Yep, this is the rock everyone is talking about
For most Mormons, unless you have been living under a rock, you’ve been seeing a lot of one on your Facebook and Twitter feeds. Maybe you shrugged your shoulders and scrolled down. Or maybe you totally freaked out. Most, I suspect, are mildly surprised, somewhat curious, and perhaps a little unsettled, but nothing you can’t get over. While not really “hidden” (as some would have it), it is true that we have not really talked much about it as Latter-day Saints. It has not played any real role in our social memory—that is, in the stories about who we are as a community, which we share and perpetuate as a community—so it is understandably unfamiliar to us. Those who dig a little deeper might find that there was a lot of this kind of thing in the early years of the Church. From not simply a historical, but an anthropological perspective, there is really nothing surprising about that the fact that as a community, we have only remembered the things we deemed important and forgot the rest. Still, finding that Joseph Smith’s story of an angel and gold plates can be told—as it most certainly was in Joseph’s early years—in a way that makes it seem indistinguishable from the popular folklore of the day can be a little discomforting.

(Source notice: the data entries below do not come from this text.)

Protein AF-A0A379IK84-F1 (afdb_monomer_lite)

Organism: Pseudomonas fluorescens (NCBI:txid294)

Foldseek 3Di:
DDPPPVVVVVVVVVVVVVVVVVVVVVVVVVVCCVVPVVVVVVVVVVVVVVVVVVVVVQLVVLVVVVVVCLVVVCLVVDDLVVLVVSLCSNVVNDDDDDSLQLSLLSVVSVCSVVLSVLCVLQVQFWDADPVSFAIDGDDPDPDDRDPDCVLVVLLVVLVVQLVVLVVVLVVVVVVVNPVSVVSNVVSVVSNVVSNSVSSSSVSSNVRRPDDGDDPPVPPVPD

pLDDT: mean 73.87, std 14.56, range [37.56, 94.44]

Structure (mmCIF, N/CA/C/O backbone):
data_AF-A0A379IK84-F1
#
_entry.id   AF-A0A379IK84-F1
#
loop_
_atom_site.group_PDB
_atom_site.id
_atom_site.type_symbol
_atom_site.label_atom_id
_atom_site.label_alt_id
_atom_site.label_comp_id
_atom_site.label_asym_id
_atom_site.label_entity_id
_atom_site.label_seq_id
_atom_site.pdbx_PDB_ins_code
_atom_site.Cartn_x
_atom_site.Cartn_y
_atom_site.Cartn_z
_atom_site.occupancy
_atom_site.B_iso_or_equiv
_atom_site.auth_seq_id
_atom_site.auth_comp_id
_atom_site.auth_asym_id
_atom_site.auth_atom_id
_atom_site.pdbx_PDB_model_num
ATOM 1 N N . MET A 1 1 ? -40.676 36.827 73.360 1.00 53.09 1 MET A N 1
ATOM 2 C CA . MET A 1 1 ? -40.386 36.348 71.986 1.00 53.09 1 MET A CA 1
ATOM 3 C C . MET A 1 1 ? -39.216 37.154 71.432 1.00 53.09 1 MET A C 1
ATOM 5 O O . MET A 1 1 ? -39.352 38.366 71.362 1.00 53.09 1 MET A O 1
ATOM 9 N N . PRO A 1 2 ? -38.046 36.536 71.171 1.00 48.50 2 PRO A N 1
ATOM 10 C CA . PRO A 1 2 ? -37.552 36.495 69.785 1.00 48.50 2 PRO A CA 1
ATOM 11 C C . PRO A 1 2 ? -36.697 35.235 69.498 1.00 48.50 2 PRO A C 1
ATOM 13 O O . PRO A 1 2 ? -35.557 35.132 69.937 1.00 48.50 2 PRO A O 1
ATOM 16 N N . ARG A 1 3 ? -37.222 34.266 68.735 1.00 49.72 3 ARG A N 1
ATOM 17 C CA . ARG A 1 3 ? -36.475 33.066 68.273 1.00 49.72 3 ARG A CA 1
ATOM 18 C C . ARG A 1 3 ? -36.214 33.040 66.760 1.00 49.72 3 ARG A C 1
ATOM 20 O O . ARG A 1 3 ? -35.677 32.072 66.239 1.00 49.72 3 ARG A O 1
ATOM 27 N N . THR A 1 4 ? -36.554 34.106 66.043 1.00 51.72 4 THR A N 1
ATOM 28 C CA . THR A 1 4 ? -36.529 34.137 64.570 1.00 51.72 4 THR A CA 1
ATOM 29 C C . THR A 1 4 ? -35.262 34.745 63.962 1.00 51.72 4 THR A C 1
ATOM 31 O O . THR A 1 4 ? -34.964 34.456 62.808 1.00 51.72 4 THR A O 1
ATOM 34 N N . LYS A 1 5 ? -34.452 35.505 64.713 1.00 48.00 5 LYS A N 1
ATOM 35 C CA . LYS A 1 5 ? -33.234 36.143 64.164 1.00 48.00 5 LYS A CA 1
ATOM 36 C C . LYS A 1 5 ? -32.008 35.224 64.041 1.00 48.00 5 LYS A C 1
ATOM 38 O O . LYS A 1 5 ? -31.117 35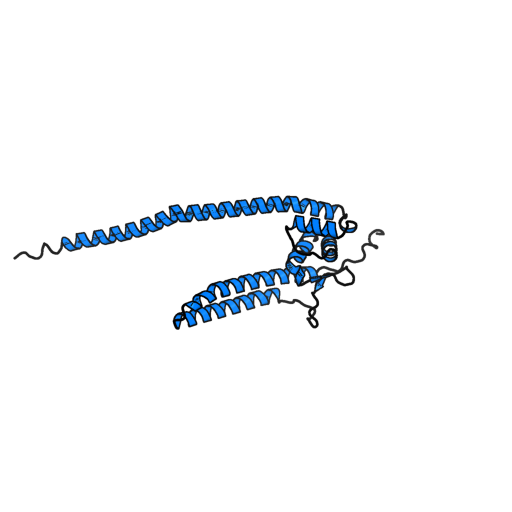.523 63.258 1.00 48.00 5 LYS A O 1
ATOM 43 N N . LEU A 1 6 ? -31.972 34.090 64.743 1.00 48.19 6 LEU A N 1
ATOM 44 C CA . LEU A 1 6 ? -30.814 33.179 64.734 1.00 48.19 6 LEU A CA 1
ATOM 45 C C . LEU A 1 6 ? -30.818 32.158 63.584 1.00 48.19 6 LEU A C 1
ATOM 47 O O . LEU A 1 6 ? -29.773 31.603 63.263 1.00 48.19 6 LEU A O 1
ATOM 51 N N . ARG A 1 7 ? -31.957 31.938 62.910 1.00 48.50 7 ARG A N 1
ATOM 52 C CA . ARG A 1 7 ? -32.029 31.008 61.765 1.00 48.50 7 ARG A CA 1
ATOM 53 C C . ARG A 1 7 ? -31.558 31.606 60.437 1.00 48.50 7 ARG A C 1
ATOM 55 O O . ARG A 1 7 ? -31.145 30.849 59.570 1.00 48.50 7 ARG A O 1
ATOM 62 N N . LEU A 1 8 ? -31.570 32.931 60.289 1.00 49.19 8 LEU A N 1
ATOM 63 C CA . LEU A 1 8 ? -31.214 33.605 59.031 1.00 49.19 8 LEU A CA 1
ATOM 64 C C . LEU A 1 8 ? -29.700 33.801 58.836 1.00 49.19 8 LEU A C 1
ATOM 66 O O . LEU A 1 8 ? -29.232 33.878 57.703 1.00 49.19 8 LEU A O 1
ATOM 70 N N . LEU A 1 9 ? -28.918 33.820 59.920 1.00 47.59 9 LEU A N 1
ATOM 71 C CA . LEU A 1 9 ? -27.456 33.943 59.844 1.00 47.59 9 LEU A CA 1
ATOM 72 C C . LEU A 1 9 ? -26.753 32.600 59.578 1.00 47.59 9 LEU A C 1
ATOM 74 O O . LEU A 1 9 ? -25.697 32.577 58.949 1.00 47.59 9 LEU A O 1
ATOM 78 N N . ALA A 1 10 ? -27.354 31.472 59.970 1.00 50.03 10 ALA A N 1
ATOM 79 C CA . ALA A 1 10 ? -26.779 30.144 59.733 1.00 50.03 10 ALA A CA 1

On the other hand, some wonder why the seer stone is not used anymore today. Frankly, I think the answer to both of these issues is that, as the Lord has explained, revelation comes according to the language and understanding of his servants (D&C 1:24; 2 Nephi 31:3).  In a brilliant paper, Mark Alan Wright explains,
Language is not limited to the words we use; it also entails signs, symbols, and bodily gestures that are imbued with meaning by the cultures that produced them. As with spoken language, symbolic and gestural languages are culturally specific and can be fully understood only by those entrenched within that particular culture. 
In short, all revelation is imbedded within a cultural context. Wright illustrates this point by documenting an interesting trend: in the Book of Mormon, revelations described in the earliest portion of the text fit well within an ancient Israelite context, while later revelations begin to take on characteristics more fitting within Mesoamerica.

Bringing this back into the present, consider the fact that the way the Church runs looks rather ordinary. Indeed, it is virtually indistinguishable from the way any sizable entity operates today. Some of our most important contemporary documents—such as The Family: A Proclamation to the World—are forged by the pressing issues of the time, and by processes that seem anything but miraculous. The Church fits within the culture of the day. It fits within the corporate culture, to be particular. And just as the folkloric origins of the Church were a point of criticism in the early years, the Church’s corporate culture is a frequent target for critics today.

But just because everything about the process appears ordinary, that does not mean revelation doesn’t inform the choices made by the various participants, most especially the 15 men at the top. Whenever I make a decision based on thoughtful prayer and revelation, it doesn’t really look any different than when I make a choice without it (though the outcome can be quite different!). Likewise, just because Joseph’s story can look like any other money digger’s yarn does not mean there was no real angel and real gold plates.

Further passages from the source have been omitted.